Зона отозвалась и вышла из комнаты. Закутанная в шубку, с повязанной головой, и горлом, бледная, разбитая; грустно улыбнувшись, она поклонилась, вяло поцеловала тетке руку, опустилась устало на диван и полными печали глазами уставилась куда-то в пол.
— Что с тобой, милая?
— Больна я, тетя.
— Больна? — Голова у нее болит,— заметила Ташана.— Свинка, ж что ли, никак не поправится, вот уже три дня.
— И очень болит? В город, на базар не бегала?
— О чем ты говоришь? — тихо, с болью в голосе спросила Зона.
— Очень ли больна? В город, на базар не бегала?
— Нет,— устало ответила Зона, плотнее закуталась в свою зеленую шелковую шубку и, опершись локтями о колени, опустила голову в ладони.
— Ты послушай-ка... о чем только люди в околотке говорят! Что есть и чего нет на белом свете! Вот что я хочу тебе рассказать!..— сказала тетка Таска.
— Нет, тетя,— ответила тихо, Зона, спрятав лицо в ладони, плечи ее затряслись.— Что мне за дело до околотка и всего белого света?!
— Ну, знаешь, дитятко, если в эти годы не интере- щ соваться, то когда же?
— Было и быльем поросло! — прошептала Зона и уткнулась лицом в подушку.

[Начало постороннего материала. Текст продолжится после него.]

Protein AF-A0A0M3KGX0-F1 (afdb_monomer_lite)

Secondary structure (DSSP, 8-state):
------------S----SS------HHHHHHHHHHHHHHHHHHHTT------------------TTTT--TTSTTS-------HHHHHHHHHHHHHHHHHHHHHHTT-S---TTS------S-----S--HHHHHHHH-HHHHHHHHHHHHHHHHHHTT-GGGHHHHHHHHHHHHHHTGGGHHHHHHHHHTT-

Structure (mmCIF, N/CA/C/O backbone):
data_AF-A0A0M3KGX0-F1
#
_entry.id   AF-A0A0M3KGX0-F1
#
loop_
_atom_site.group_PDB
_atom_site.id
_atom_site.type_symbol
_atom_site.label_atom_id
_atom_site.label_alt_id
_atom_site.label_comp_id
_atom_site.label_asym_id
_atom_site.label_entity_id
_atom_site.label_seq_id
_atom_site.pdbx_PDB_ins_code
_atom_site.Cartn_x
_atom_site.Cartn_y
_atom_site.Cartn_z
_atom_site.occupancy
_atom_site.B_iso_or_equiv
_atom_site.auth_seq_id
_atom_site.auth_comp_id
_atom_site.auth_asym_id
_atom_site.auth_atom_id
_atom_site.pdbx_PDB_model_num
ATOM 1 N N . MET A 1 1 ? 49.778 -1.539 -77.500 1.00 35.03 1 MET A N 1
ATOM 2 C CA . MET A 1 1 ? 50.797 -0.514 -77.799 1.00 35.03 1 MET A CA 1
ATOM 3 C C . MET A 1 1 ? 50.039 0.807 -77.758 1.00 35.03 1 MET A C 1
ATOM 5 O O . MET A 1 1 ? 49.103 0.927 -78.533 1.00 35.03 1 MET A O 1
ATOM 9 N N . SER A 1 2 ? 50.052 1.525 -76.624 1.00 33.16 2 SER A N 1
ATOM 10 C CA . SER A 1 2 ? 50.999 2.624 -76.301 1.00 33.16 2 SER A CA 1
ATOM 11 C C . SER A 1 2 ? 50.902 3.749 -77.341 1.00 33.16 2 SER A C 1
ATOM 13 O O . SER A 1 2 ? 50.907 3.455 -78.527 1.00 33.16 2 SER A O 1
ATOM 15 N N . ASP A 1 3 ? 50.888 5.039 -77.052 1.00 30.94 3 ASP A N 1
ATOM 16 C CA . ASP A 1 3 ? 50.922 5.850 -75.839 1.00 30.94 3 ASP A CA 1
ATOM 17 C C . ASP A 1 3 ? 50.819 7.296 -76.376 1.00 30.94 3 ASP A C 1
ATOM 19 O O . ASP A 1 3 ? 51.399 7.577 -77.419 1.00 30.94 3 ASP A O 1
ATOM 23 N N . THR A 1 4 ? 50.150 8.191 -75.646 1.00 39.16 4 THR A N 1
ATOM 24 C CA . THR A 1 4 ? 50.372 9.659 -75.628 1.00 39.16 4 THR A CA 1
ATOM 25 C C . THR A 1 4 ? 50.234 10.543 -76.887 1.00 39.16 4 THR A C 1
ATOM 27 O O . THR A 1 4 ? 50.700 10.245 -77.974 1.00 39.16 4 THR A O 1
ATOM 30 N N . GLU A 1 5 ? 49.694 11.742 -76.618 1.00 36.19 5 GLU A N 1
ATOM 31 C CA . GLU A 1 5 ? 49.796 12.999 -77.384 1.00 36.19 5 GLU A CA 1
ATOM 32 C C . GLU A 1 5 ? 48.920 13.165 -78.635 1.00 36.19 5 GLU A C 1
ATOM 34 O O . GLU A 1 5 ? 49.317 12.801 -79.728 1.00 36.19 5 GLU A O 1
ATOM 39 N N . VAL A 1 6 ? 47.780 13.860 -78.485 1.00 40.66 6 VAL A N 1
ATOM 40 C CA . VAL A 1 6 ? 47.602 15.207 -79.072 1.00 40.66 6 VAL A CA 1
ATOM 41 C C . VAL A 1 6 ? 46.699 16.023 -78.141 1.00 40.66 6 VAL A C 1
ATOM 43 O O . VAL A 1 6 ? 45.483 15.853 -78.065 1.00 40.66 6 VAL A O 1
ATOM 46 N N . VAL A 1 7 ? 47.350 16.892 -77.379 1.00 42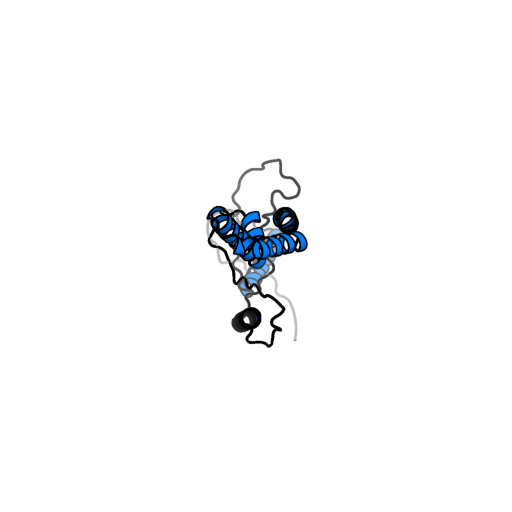.41 7 VAL A N 1
ATOM 47 C CA . VAL A 1 7 ? 46.766 18.057 -76.719 1.00 42.41 7 VAL A CA 1
ATOM 48 C C . VAL A 1 7 ? 46.557 19.122 -77.807 1.00 42.41 7 VAL A C 1
ATOM 50 O O . VAL A 1 7 ? 47.391 19.238 -78.697 1.00 42.41 7 VAL A O 1
ATOM 53 N N . VAL A 1 8 ? 45.497 19.926 -77.671 1.00 42.62 8 VAL A N 1
ATOM 54 C CA . VAL A 1 8 ? 45.170 21.134 -78.463 1.00 42.62 8 VAL A CA 1
ATOM 55 C C . VAL A 1 8 ? 44.548 20.887 -79.849 1.00 42.62 8 VAL A C 1
ATOM 57 O O . VAL A 1 8 ? 45.267 20.711 -80.818 1.00 42.62 8 VAL A O 1
ATOM 60 N N . ASP A 1 9 ? 43.213 20.952 -79.960 1.00 32.41 9 ASP A N 1
ATOM 61 C CA . ASP A 1 9 ? 42.569 21.922 -80.870 1.00 32.41 9 ASP A CA 1
ATOM 62 C C . ASP A 1 9 ? 41.029 21.945 -80.773 1.00 32.41 9 ASP A C 1
ATOM 64 O O . ASP A 1 9 ? 40.364 20.914 -80.839 1.00 32.41 9 ASP A O 1
ATOM 68 N N . GLY A 1 10 ? 40.486 23.164 -80.637 1.00 36.91 10 GLY A N 1
ATOM 69 C CA . GLY A 1 10 ? 39.091 23.569 -80.885 1.00 36.91 10 GLY A CA 1
ATOM 70 C C . GLY A 1 10 ? 38.057 23.125 -79.840 1.00 36.91 10 GLY A C 1
ATOM 71 O O . GLY A 1 10 ? 37.440 22.079 -79.974 1.00 36.91 10 GLY A O 1
ATOM 72 N N . VAL A 1 11 ? 37.723 23.849 -78.763 1.00 41.97 11 VAL A N 1
ATOM 73 C CA . VAL A 1 11 ? 37.538 25.306 -78.615 1.00 41.97 11 VAL A CA 1
ATOM 74 C C . VAL A 1 11 ? 36.956 25.942 -79.872 1.00 41.97 11 VAL A C 1
ATOM 76 O O . VAL A 1 11 ? 37.617 26.759 -80.481 1.00 41.97 11 VAL A O 1
ATOM 79 N N . ASP A 1 12 ? 35.763 25.518 -80.289 1.00 40.25 12 ASP A N 1
ATOM 80 C CA . ASP A 1 12 ? 34.835 26.351 -81.068 1.00 40.25 12 ASP A CA 1
ATOM 81 C C . ASP A 1 12 ? 33.535 25.588 -81.310 1.00 40.25 12 ASP A C 1
ATOM 83 O O . ASP A 1 12 ? 33.387 24.873 -82.298 1.00 40.25 12 ASP A O 1
ATOM 87 N N . LYS A 1 13 ? 32.599 25.713 -80.366 1.00 40.28 13 LYS A N 1
ATOM 88 C CA . LYS A 1 13 ? 31.140 25.704 -80.581 1.00 40.28 13 LYS A CA 1
ATOM 89 C C . LYS A 1 13 ? 30.462 25.569 -79.231 1.00 40.28 13 LYS A C 1
ATOM 91 O O . LYS A 1 13 ? 30.279 24.466 -78.737 1.00 40.28 13 LYS A O 1
ATOM 96 N N . LEU A 1 14 ? 30.133 26.718 -78.652 1.00 37.88 14 LEU A N 1
ATOM 97 C CA . LEU A 1 14 ? 28.932 26.996 -77.857 1.00 37.88 14 LEU A CA 1
ATOM 98 C C . LEU A 1 14 ? 29.085 28.437 -77.355 1.00 37.88 14 LEU A C 1
ATOM 100 O O . LEU A 1 14 ? 29.421 28.694 -76.205 1.00 37.88 14 LEU A O 1
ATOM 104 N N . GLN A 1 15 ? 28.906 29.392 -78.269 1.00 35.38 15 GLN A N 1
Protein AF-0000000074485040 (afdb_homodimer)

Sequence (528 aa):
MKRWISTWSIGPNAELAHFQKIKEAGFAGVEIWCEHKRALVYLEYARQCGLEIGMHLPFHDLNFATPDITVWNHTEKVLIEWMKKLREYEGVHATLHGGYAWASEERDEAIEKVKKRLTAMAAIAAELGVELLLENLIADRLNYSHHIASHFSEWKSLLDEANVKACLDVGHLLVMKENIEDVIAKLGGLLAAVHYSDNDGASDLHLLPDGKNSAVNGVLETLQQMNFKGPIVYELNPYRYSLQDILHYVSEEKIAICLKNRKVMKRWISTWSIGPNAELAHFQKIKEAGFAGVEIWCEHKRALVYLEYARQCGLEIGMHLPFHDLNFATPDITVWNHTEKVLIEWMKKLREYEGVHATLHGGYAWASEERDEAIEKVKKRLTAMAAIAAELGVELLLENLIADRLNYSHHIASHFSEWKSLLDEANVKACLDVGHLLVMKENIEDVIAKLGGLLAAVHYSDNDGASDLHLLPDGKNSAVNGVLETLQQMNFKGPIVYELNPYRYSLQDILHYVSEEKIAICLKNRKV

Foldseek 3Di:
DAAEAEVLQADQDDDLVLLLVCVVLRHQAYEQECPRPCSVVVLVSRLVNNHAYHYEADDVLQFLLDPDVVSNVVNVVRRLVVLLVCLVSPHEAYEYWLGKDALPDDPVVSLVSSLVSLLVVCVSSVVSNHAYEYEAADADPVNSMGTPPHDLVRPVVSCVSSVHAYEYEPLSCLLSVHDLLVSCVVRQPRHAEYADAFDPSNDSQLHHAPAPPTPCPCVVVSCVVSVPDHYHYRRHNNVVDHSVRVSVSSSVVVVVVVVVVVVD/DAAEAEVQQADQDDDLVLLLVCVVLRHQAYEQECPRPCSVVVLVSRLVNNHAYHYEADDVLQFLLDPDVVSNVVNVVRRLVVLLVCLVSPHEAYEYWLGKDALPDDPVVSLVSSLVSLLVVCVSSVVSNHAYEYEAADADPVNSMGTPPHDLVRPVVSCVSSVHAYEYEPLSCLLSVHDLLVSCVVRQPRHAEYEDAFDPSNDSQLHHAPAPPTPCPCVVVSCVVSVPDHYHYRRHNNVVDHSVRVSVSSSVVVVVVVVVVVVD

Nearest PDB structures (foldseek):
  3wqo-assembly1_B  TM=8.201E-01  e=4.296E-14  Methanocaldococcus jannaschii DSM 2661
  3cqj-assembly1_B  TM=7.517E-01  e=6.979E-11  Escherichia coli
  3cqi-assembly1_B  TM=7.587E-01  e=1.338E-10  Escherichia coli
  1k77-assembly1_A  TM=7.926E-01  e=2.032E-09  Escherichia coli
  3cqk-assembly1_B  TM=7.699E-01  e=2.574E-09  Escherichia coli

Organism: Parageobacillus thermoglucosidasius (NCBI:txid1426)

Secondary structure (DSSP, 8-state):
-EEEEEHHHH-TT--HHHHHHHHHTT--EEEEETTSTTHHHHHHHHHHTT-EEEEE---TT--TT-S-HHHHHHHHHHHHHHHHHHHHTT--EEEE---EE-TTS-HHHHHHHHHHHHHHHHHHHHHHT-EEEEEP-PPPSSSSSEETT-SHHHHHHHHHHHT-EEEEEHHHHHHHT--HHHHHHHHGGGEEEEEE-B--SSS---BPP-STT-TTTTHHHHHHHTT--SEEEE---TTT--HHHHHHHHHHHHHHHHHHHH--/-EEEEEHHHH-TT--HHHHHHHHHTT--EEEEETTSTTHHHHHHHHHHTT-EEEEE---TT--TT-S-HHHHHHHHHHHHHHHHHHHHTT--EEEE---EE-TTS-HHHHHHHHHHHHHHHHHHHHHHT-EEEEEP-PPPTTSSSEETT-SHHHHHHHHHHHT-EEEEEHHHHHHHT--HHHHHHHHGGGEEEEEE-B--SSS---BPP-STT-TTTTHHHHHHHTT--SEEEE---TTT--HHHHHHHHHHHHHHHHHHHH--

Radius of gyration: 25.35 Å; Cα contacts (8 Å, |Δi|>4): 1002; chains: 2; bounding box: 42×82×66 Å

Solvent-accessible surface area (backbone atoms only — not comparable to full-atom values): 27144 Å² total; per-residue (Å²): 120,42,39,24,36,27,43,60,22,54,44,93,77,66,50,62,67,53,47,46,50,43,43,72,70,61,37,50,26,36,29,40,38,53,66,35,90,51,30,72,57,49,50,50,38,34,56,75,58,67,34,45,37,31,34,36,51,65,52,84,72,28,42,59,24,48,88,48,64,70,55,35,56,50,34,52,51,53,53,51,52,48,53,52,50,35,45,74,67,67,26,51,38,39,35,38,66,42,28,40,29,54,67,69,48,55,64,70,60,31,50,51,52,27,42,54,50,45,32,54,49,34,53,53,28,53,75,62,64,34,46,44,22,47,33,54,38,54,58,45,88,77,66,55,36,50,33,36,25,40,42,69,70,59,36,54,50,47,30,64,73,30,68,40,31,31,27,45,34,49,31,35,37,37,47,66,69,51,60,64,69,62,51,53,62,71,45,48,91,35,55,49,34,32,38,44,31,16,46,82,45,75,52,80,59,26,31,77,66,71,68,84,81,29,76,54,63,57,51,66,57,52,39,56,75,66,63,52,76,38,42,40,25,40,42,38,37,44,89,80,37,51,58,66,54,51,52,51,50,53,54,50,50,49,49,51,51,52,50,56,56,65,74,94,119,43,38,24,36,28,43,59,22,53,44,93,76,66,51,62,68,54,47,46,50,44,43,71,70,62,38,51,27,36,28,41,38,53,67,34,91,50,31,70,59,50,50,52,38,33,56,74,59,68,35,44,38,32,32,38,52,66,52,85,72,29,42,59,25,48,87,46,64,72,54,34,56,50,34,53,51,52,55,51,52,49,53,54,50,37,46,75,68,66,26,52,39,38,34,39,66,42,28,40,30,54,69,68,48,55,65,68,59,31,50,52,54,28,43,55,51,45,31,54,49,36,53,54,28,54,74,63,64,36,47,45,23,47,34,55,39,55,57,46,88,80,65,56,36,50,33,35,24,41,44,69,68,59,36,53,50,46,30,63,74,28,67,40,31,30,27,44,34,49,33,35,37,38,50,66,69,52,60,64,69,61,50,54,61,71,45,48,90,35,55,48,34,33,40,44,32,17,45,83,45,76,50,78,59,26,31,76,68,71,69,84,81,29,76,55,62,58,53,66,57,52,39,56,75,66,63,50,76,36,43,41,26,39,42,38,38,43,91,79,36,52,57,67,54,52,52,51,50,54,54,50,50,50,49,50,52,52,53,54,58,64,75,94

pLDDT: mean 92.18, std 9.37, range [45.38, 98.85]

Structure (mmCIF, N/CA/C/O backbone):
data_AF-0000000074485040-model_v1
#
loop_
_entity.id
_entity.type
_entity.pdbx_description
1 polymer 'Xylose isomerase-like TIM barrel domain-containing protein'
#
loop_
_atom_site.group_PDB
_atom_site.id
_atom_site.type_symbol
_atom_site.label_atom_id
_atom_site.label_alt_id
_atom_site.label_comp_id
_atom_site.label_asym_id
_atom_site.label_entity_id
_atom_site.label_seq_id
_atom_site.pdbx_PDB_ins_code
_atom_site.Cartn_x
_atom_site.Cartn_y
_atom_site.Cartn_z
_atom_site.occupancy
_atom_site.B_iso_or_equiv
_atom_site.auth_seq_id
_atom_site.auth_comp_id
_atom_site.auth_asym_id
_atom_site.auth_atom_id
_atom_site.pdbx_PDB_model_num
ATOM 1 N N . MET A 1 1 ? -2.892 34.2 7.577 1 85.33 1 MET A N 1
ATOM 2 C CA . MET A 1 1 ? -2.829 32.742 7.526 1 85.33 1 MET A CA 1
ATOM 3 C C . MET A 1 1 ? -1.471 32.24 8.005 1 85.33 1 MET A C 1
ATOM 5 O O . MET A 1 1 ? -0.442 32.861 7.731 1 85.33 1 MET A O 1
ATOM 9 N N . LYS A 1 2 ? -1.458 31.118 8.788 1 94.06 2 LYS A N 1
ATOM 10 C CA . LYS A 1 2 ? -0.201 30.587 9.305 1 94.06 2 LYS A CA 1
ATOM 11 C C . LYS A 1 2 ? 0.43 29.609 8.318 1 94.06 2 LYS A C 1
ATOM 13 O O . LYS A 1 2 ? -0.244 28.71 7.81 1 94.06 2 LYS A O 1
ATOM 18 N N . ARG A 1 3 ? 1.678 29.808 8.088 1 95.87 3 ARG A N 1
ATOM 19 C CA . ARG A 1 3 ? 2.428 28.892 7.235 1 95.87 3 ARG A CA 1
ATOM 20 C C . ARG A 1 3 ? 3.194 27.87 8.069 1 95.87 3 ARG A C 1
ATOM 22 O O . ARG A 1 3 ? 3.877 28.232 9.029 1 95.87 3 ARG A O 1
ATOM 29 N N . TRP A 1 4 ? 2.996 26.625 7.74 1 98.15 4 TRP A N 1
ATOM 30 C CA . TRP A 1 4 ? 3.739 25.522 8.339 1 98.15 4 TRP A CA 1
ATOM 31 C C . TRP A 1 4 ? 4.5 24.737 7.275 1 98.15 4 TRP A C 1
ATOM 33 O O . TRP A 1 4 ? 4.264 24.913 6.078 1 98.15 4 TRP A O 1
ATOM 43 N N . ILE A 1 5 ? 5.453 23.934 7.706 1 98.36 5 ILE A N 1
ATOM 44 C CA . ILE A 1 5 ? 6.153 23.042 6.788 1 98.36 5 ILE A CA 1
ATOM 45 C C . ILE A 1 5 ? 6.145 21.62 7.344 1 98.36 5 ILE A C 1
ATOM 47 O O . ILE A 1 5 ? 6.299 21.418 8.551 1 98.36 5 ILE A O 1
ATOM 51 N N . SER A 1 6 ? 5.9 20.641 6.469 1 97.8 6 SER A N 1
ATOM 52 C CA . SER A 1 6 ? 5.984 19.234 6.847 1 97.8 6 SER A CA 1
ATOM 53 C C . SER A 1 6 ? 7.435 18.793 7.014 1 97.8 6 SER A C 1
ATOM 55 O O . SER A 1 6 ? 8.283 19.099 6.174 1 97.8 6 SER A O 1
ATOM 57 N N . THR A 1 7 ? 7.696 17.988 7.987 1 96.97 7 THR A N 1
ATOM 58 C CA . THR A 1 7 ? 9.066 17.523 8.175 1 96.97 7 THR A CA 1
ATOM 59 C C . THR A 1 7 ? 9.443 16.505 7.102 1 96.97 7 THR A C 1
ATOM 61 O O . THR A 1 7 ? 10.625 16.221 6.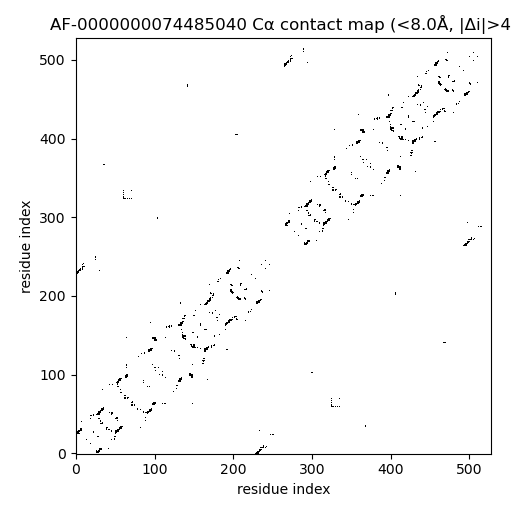897 1 96.97 7 THR A O 1
ATOM 64 N N . TRP A 1 8 ? 8.492 15.984 6.431 1 94.14 8 TRP A N 1
ATOM 65 C CA . TRP A 1 8 ? 8.803 15.161 5.268 1 94.14 8 TRP A CA 1
ATOM 66 C C . TRP A 1 8 ? 9.541 15.972 4.208 1 94.14 8 TRP A C 1
ATOM 68 O O . TRP A 1 8 ? 10.474 15.474 3.573 1 94.14 8 TRP A O 1
ATOM 78 N N . SER A 1 9 ? 9.183 17.182 4.087 1 94.87 9 SER A N 1
ATOM 79 C CA . SER A 1 9 ? 9.734 18.058 3.058 1 94.87 9 SER A CA 1
ATOM 80 C C . SER A 1 9 ? 11.181 18.428 3.364 1 94.87 9 SER A C 1
ATOM 82 O O . SER A 1 9 ? 11.921 18.85 2.473 1 94.87 9 SER A O 1
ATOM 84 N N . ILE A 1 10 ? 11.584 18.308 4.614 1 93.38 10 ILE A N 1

— Эх вы, слепые курицы! — взорвалась тетушка Таска.— Копошитесь тут, как в муравейнике, ничего не видите, ничего не слышите, что кругом творится, какие дела происходят! По всему городу слава идет... грязью обливают, языки чешут, я готова сквозь землю провалиться от этих разговоров!
— Каких разговоров? — спросила Ташана.
— Эх, да по всему городу молва пошла!
— Ахти! О чем же?
— Худая молва, Ташана!
— Ох, горе какое! А о ком молва? — О ком? Чорбаджи Замфиру косточки перемывают! — И Таска бросила косой взгляд на диван, где неподвижно и безучастно лежала Зона.— Иди-ка, детка, скажи, чтоб нам дали по чашечке кофе,— попросила Таска девушку.— И пусть Васка принесет.
Зона поднялась и ушла, а Таска сняла платок, разделась, уселась поудобнее на диван и по-бабьи запричитала, как над покойником.